In various embodiments of the present invention, a system for multipoint point measurement and gas analysis may include a plurality of gas sources, a gas analyzing unit, and multiple subsystems, including, but not limited to, a gas distribution subsystem, an aspiration subsystem, a gas conditioning subsystem, gas measurement and analysis subsystem, a purging subsystem. These subsystems may be provided in multiple configurations, which is described herein.

FIG. 1 illustrates an example system 100 for aspiration based measurement and analysis of multipoint gases and air quality in accordance with one or more embodiments of the present invention. As illustrated, system 100 may include a plurality of gas sources 110, such as a first gas source 110A, a second gas source 110B, and an N^th gas source 110N. While FIG. 1 illustrates 3 gas sources, any number of gas sources may be monitored. For example, in various embodiments, there may be sixty-four (64) gas sources that are monitored. Each of the gas sources 110 may be monitored for the same gas or each may be monitored for different gases or combinations of gases.

From each gas source 110 to the gas analyzing unit 150 there may be a plurality of channels, with each channel utilizing one or more subsystems. FIG. 1 illustrates 3 channels. The first channel including the connections between gas source 110A and gas analyzing unit 150; the second channel including the connections and connected equipment between gas source 110B and gas analyzing unit 150; and the third channel including the connections and connected equipment between gas source 110N and gas analyzing unit 150. Similarly, FIGS. 2 and 3 also illustrate 3 channels. The channels illustrated in FIG. 1 between the gas sources 110 and the gas analyzing unit 150 includes piping to transport a gas sample from a gas source 100 to the gas analyzing unit 150.

Multiple subsystems may be included in the system 100. FIG. 1 illustrates four subsystems: distribution subsystem 120, aspiration subsystem 130, gas conditioning subsystem 140, and purging subsystem 170. As illustrated in FIGS. 1-3, these subsystems may be configured in more than one manner.
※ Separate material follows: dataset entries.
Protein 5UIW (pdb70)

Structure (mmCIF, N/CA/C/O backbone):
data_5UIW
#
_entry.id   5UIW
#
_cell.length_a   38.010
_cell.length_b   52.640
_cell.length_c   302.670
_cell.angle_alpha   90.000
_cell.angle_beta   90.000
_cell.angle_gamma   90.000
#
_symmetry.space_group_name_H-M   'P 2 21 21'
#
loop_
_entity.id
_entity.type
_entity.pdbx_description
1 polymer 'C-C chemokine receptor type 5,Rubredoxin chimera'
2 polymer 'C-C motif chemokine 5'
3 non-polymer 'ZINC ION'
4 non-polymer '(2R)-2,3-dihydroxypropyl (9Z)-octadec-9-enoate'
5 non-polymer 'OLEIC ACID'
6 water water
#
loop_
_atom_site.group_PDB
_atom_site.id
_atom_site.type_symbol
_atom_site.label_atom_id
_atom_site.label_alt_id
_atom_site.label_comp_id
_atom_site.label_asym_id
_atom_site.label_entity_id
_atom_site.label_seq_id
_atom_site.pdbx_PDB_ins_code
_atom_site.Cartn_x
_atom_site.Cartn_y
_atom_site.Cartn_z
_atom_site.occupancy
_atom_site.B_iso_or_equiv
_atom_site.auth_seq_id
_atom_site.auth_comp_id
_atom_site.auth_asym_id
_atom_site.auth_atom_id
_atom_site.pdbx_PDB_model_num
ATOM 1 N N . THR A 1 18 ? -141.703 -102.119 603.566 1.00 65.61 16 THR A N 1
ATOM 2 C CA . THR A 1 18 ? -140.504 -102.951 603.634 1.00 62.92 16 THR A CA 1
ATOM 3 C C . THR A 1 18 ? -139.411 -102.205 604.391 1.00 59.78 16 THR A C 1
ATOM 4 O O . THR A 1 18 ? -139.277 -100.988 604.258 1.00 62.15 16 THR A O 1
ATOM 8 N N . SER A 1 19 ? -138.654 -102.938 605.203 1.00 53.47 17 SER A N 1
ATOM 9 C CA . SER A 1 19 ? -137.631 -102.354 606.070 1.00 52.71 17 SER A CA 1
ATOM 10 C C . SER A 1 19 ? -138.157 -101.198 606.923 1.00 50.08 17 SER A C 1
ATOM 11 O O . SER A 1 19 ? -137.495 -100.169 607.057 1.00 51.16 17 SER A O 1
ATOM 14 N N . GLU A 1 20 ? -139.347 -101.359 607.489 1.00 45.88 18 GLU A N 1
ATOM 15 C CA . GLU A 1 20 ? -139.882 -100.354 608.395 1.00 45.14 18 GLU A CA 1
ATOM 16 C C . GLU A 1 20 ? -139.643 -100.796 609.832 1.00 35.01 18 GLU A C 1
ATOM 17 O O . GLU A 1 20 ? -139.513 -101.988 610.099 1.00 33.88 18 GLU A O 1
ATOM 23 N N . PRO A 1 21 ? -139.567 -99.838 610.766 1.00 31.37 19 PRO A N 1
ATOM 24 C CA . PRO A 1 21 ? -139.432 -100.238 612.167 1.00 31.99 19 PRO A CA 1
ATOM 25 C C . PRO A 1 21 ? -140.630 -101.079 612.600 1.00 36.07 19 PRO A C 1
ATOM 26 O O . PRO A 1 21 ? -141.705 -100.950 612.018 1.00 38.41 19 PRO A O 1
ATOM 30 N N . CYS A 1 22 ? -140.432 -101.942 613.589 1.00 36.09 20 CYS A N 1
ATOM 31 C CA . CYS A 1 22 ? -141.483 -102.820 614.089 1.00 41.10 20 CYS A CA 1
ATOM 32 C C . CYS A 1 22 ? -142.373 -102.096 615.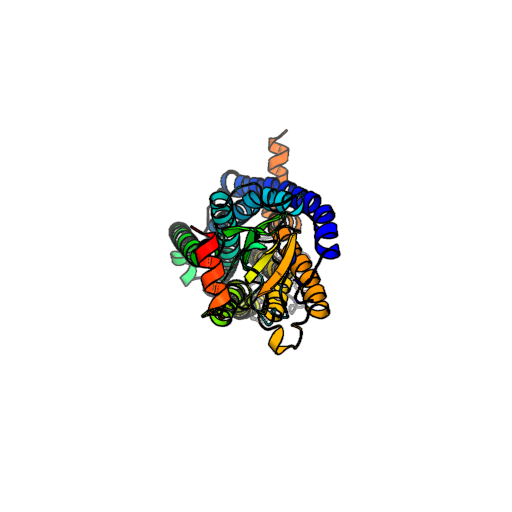088 1.00 49.46 20 CYS A C 1
ATOM 33 O O . CYS A 1 22 ? -141.888 -101.627 616.117 1.00 51.15 20 CYS A O 1
ATOM 36 N N . GLN A 1 23 ? -143.669 -102.020 614.793 1.00 58.35 21 GLN A N 1
ATOM 37 C CA . GLN A 1 23 ? -144.598 -101.217 615.589 1.00 65.69 21 GLN A CA 1
ATOM 38 C C . GLN A 1 23 ? -145.109 -101.946 616.826 1.00 67.75 21 GLN A C 1
ATOM 39 O O . GLN A 1 23 ? -145.486 -103.113 616.743 1.00 67.33 21 GLN A O 1
ATOM 45 N N . LYS A 1 24 ? -145.115 -101.262 617.966 1.00 74.89 22 LYS A N 1
ATOM 46 C CA . LYS A 1 24 ? -145.873 -101.738 619.121 1.00 75.57 22 LYS A CA 1
ATOM 47 C C . LYS A 1 24 ? -147.042 -100.785 619.366 1.00 76.63 22 LYS A C 1
ATOM 48 O O . LYS A 1 24 ? -147.287 -100.365 620.495 1.00 80.08 22 LYS A O 1
ATOM 52 N N . ILE A 1 25 ? -147.760 -100.459 618.295 1.00 66.89 23 ILE A N 1
ATOM 53 C CA . ILE A 1 25 ? -148.777 -99.409 618.312 1.00 61.18 23 ILE A CA 1
ATOM 54 C C . ILE A 1 25 ? -149.866 -99.619 619.380 1.00 58.67 23 ILE A C 1
ATOM 55 O O . ILE A 1 25 ? -150.296 -98.663 620.038 1.00 56.52 23 ILE A O 1
ATOM 59 N N . ASN A 1 26 ? -150.292 -100.864 619.570 1.00 55.24 24 ASN A N 1
ATOM 60 C CA . ASN A 1 26 ? -151.296 -101.162 620.584 1.00 53.16 24 ASN A CA 1
ATOM 61 C C . ASN A 1 26 ? -150.747 -100.967 621.985 1.00 53.23 24 ASN A C 1
ATOM 62 O O . ASN A 1 26 ? -151.306 -100.217 622.787 1.00 55.32 24 ASN A O 1
ATOM 67 N N . VAL A 1 27 ? -149.641 -101.649 622.261 1.00 49.37 25 VAL A N 1
ATOM 68 C CA . VAL A 1 27 ? -148.952 -101.568 623.542 1.00 44.00 25 VAL A CA 1
ATOM 69 C C . VAL A 1 27 ? -148.734 -100.132 623.999 1.00 39.65 25 VAL A C 1
ATOM 70 O O . VAL A 1 27 ? -148.931 -99.799 625.166 1.00 38.95 25 VAL A O 1
ATOM 74 N N . LYS A 1 28 ? -148.329 -99.281 623.069 1.00 37.73 26 LYS A N 1
ATOM 75 C CA . LYS A 1 28 ? -148.080 -97.886 623.383 1.00 34.59 26 LYS A CA 1
ATOM 76 C C . LYS A 1 28 ? -149.380 -97.230 623.805 1.00 31.56 26 LYS A C 1
ATOM 77 O O . LYS A 1 28 ? -149.468 -96.679 624.898 1.00 32.98 26 LYS A O 1
ATOM 83 N N . GLN A 1 29 ? -150.393 -97.326 622.944 1.00 33.55 27 GLN A N 1
ATOM 84 C CA . GLN A 1 29 ? -151.673 -96.642 623.151 1.00 36.90 27 GLN A CA 1
ATOM 85 C C . GLN A 1 29 ? -152.397 -97.113 624.408 1.00 32.45 27 GLN A C 1
ATOM 86 O O . GLN A 1 29 ? -153.041 -96.319 625.100 1.00 33.25 27 GLN A O 1
ATOM 92 N N . ILE A 1 30 ? -152.279 -98.397 624.713 1.00 27.29 28 ILE A N 1
ATOM 93 C CA . ILE A 1 30 ? -152.825 -98.916 625.953 1.00 29.07 28 ILE A CA 1
ATOM 94 C C . ILE A 1 30 ? -152.079 -98.327 627.146 1.00 28.50 28 ILE A C 1
ATOM 95 O O . ILE A 1 30 ? -152.694 -97.845 628.109 1.00 23.70 28 ILE A O 1
ATOM 100 N N . ALA A 1 31 ? -150.751 -98.353 627.067 1.00 28.24 29 ALA A N 1
ATOM 101 C CA . ALA A 1 31 ? -149.900 -97.808 628.119 1.00 29.81 29 ALA A CA 1
ATOM 102 C C . ALA A 1 31 ? -150.199 -96.340 628.390 1.00 21.09 29 ALA A C 1
ATOM 103 O O . ALA A 1 31 ? -150.133 -95.893 629.529 1.00 25.59 29 ALA A O 1
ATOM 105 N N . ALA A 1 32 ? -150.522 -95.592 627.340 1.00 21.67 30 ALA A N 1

The distribution subsystem 120 of FIG. 1 illustrates a distribution system 120 with three valves 122A, 122B, 122N with each valve 122 being associated with one of the three illustrated gas sources 110A, 110B, 100N. In the configuration illustrated in FIG. 1, each of the gas sources 110 is associated with a single valve 122. A gas sample of a gas source 100 may be generated by opening a valve 122 to allow for gas from the environment of a gas source 110 to be collected by an inlet of a piping connection that connects a gas source 110 with a valve 122. Thus while the distribution subsystem 120 of FIG. 1 is illustrated as a separate block from gas source 110, the location of an inlet or valve of a distribution subsystem 120 may be location at or in a gas source 110. The gas sample is collected due to suction of the aspiration based system 100, which draws in gas samples from an environment of a gas source 110. Closing the valve 122 associated with a gas source 110 shuts off the environment from the gas source 110 and ends the amount of gas that will be in a gas sample to be measured and analyzed. In the configuration of FIG. 1, with each gas source 110 being associated with its own channel valve 122, the distribution system 120 will include multiple output ports that are connected to inputs of the aspiration subsystem 130.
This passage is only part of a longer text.